That Wasn’t the Plan. Reg Sherren
The Portuguese people were polite and friendly. In Aveiro, the home of the White Fleet, when folks learned we were from Newfoundland we were like long-lost cousins. There were grilled fish dinners and shots of Portuguese almond liqueur toasting our long-standing friendship and history.
In the harbour a few of the original White Fleet boats remained, rusting against the dock, but they were more about nostalgia than practicality. The White Fleet would never sail again. It was becoming increasingly harder to get young men to go to sea for months on end and work back-breaking hours far from home.
Of course, the Portuguese were still fishing: they had a nation to feed. But much of their equipment appeared old and dated. They also seemed genuinely upset that they had been lumped in with what the Spanish fishing fleets were doing. There is an old saying in Portugal: “From Espanha, no good wind blows, and no good marriage either!”
The Spaniards, I have to say, didn’t appear as friendly. They were cagey. You could clearly see that their fleet in the harbour near San Sebastián was much more modern, more efficient than the Portuguese fleet. We saw them again in Vigo on the Atlantic coast. They were noncommittal about the state of the fish stocks and whether there was any need to cut back on fishing. Their nonchalant attitude toward overfishing was as profound as it was prophetic.
In the end, I wound up producing a three-part documentary focusing on why the fishery off Newfoundland was so important to the Spanish and the Portuguese. It was all about the politics of cod. As I said, any fool could see the end of the fishery coming.
Chapter 4 Playing Politics
As fishing catches continued to decline and the protests grew, the political will to do something slowly started to shift. It was a big story for me as a journalist, but it had personal implications as well. Although I had grown up in Labrador, I spent most of the summers of my young life on the Ramea Islands, just off Newfoundland’s south coast. My mother’s people were fishing people. Her father, my grandfather, was a fishing schooner captain at the age of sixteen.

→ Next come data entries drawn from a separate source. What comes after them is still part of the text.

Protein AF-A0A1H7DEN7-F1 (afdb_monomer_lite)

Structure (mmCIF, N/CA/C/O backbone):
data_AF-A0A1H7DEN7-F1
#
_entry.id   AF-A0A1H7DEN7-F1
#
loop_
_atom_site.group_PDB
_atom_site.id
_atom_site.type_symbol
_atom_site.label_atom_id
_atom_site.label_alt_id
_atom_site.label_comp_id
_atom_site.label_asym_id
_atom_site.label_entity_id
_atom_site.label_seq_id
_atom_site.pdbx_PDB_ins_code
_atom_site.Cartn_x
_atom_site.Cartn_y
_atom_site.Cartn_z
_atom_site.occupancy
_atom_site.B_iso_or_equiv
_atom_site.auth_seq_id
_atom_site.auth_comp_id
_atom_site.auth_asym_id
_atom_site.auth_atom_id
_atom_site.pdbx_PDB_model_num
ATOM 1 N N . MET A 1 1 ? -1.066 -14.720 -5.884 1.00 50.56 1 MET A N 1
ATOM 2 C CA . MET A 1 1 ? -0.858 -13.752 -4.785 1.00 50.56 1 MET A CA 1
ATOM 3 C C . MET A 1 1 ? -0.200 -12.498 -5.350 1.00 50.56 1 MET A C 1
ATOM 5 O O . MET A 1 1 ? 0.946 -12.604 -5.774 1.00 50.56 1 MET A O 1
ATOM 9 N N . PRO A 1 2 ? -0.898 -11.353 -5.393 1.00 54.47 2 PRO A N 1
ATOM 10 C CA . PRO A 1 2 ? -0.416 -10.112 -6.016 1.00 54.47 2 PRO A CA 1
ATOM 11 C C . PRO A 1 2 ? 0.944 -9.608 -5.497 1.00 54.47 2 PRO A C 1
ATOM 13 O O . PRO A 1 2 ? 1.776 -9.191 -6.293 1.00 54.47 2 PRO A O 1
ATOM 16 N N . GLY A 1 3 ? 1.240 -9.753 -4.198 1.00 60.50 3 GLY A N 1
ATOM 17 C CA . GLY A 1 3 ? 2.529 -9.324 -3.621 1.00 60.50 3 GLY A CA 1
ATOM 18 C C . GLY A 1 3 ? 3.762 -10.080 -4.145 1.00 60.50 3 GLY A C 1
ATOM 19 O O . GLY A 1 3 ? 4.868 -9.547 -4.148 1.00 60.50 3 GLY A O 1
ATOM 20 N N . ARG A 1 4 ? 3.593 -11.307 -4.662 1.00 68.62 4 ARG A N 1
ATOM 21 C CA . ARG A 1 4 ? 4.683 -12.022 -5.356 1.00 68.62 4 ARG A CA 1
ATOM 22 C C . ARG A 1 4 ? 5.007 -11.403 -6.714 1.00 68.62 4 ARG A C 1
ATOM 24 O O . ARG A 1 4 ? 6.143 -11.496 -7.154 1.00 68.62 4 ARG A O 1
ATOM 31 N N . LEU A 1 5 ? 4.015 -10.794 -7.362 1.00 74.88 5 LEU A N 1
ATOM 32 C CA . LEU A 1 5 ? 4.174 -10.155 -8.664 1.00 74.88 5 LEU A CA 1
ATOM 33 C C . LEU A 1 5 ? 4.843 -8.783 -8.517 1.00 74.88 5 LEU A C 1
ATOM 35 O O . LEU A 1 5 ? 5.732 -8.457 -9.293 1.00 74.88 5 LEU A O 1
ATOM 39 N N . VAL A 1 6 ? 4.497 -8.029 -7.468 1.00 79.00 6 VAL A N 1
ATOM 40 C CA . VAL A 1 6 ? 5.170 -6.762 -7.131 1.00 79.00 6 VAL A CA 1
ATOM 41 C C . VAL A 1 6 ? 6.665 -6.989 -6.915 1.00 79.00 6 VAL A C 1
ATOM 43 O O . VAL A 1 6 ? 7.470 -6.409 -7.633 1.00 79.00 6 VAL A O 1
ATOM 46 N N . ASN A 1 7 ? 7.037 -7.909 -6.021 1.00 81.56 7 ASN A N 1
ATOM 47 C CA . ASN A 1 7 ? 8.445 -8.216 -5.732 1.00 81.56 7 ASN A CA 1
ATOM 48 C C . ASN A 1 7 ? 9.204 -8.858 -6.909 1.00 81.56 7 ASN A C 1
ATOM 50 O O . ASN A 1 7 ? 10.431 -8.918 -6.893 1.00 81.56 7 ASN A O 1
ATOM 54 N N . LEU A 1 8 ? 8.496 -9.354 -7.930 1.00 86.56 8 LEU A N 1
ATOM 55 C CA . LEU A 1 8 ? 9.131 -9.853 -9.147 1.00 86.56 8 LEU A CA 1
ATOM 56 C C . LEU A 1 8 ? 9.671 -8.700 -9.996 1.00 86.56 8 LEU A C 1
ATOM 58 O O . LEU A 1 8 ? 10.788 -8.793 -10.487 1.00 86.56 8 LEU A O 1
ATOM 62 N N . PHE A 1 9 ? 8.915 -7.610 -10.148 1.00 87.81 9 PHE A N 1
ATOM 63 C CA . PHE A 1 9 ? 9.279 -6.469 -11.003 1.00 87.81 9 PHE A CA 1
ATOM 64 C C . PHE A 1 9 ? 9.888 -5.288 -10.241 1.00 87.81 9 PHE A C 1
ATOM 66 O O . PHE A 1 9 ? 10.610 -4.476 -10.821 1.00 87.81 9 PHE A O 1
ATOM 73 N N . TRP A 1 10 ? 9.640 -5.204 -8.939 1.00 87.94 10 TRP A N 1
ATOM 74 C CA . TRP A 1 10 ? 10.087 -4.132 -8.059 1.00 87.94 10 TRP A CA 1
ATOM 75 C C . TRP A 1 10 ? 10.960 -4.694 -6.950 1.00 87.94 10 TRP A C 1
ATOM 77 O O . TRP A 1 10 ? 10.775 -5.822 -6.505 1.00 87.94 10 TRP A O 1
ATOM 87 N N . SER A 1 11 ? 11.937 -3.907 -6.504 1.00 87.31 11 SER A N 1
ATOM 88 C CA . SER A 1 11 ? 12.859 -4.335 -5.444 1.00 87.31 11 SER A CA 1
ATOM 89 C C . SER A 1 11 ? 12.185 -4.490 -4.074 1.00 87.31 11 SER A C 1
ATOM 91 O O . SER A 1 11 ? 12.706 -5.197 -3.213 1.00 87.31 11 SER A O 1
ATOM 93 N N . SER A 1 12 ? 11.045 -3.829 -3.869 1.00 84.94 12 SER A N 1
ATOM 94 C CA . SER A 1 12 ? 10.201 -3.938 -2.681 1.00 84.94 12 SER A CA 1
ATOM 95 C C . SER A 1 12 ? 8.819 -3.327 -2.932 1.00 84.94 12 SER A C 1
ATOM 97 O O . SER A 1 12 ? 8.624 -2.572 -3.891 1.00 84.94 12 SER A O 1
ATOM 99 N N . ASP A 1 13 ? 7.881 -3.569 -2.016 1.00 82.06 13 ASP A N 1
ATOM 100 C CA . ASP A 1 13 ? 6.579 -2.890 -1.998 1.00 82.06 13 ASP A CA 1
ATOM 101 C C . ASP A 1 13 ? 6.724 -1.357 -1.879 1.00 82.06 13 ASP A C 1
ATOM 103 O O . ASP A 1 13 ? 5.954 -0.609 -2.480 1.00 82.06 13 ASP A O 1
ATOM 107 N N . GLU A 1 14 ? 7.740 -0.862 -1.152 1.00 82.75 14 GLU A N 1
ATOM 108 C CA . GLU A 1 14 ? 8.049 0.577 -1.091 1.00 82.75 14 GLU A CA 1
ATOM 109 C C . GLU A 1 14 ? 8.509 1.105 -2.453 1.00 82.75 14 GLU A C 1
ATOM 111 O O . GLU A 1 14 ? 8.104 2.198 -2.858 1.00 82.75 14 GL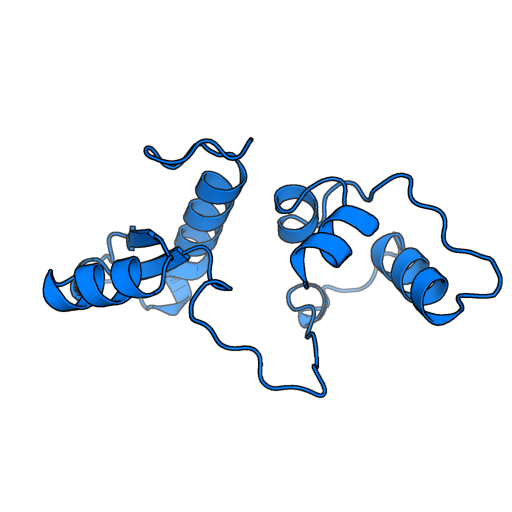U A O 1
ATOM 116 N N . ALA A 1 15 ? 9.356 0.351 -3.160 1.00 83.19 15 ALA A N 1
ATOM 117 C CA . ALA A 1 15 ? 9.837 0.747 -4.476 1.00 83.19 15 ALA A CA 1
ATOM 118 C C . ALA A 1 15 ? 8.682 0.830 -5.475 1.00 83.19 15 ALA A C 1
ATOM 120 O O . ALA A 1 15 ? 8.592 1.813 -6.198 1.00 83.19 15 ALA A O 1
ATOM 121 N N . TYR A 1 16 ? 7.757 -0.128 -5.448 1.00 84.25 16 TYR A N 1
ATOM 122 C CA . TYR A 1 16 ? 6.522 -0.057 -6.227 1.00 84.25 16 TYR A CA 1
ATOM 123 C C . TYR A 1 16 ? 5.696 1.188 -5.889 1.00 84.25 16 TYR A C 1
ATOM 125 O O . TYR A 1 16 ? 5.344 1.968 -6.767 1.00 84.25 16 TYR A O 1
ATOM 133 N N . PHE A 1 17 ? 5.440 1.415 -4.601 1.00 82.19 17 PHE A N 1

For a fellow who was born and raised a Newfoundlander, it was sad to watch the demise unfolding in slow motion. The fishing industry had defined Newfoundland for centuries, either through policies exacted by the rich fish merchants, who mostly formed the government in St. John’s, or later through policies set and enforced by the crowd in Ottawa.
Politics drove everything. Some would argue it drove the fishery under. Strangely enough for a young Newfoundland fellow born and raised on the west coast of the island and in Labrador, I had never seen the provincial seat of power up close. Never been to town. Now here I was, face first in codfish and politics. And a new wave was rising, preparing to wash in a completely new era.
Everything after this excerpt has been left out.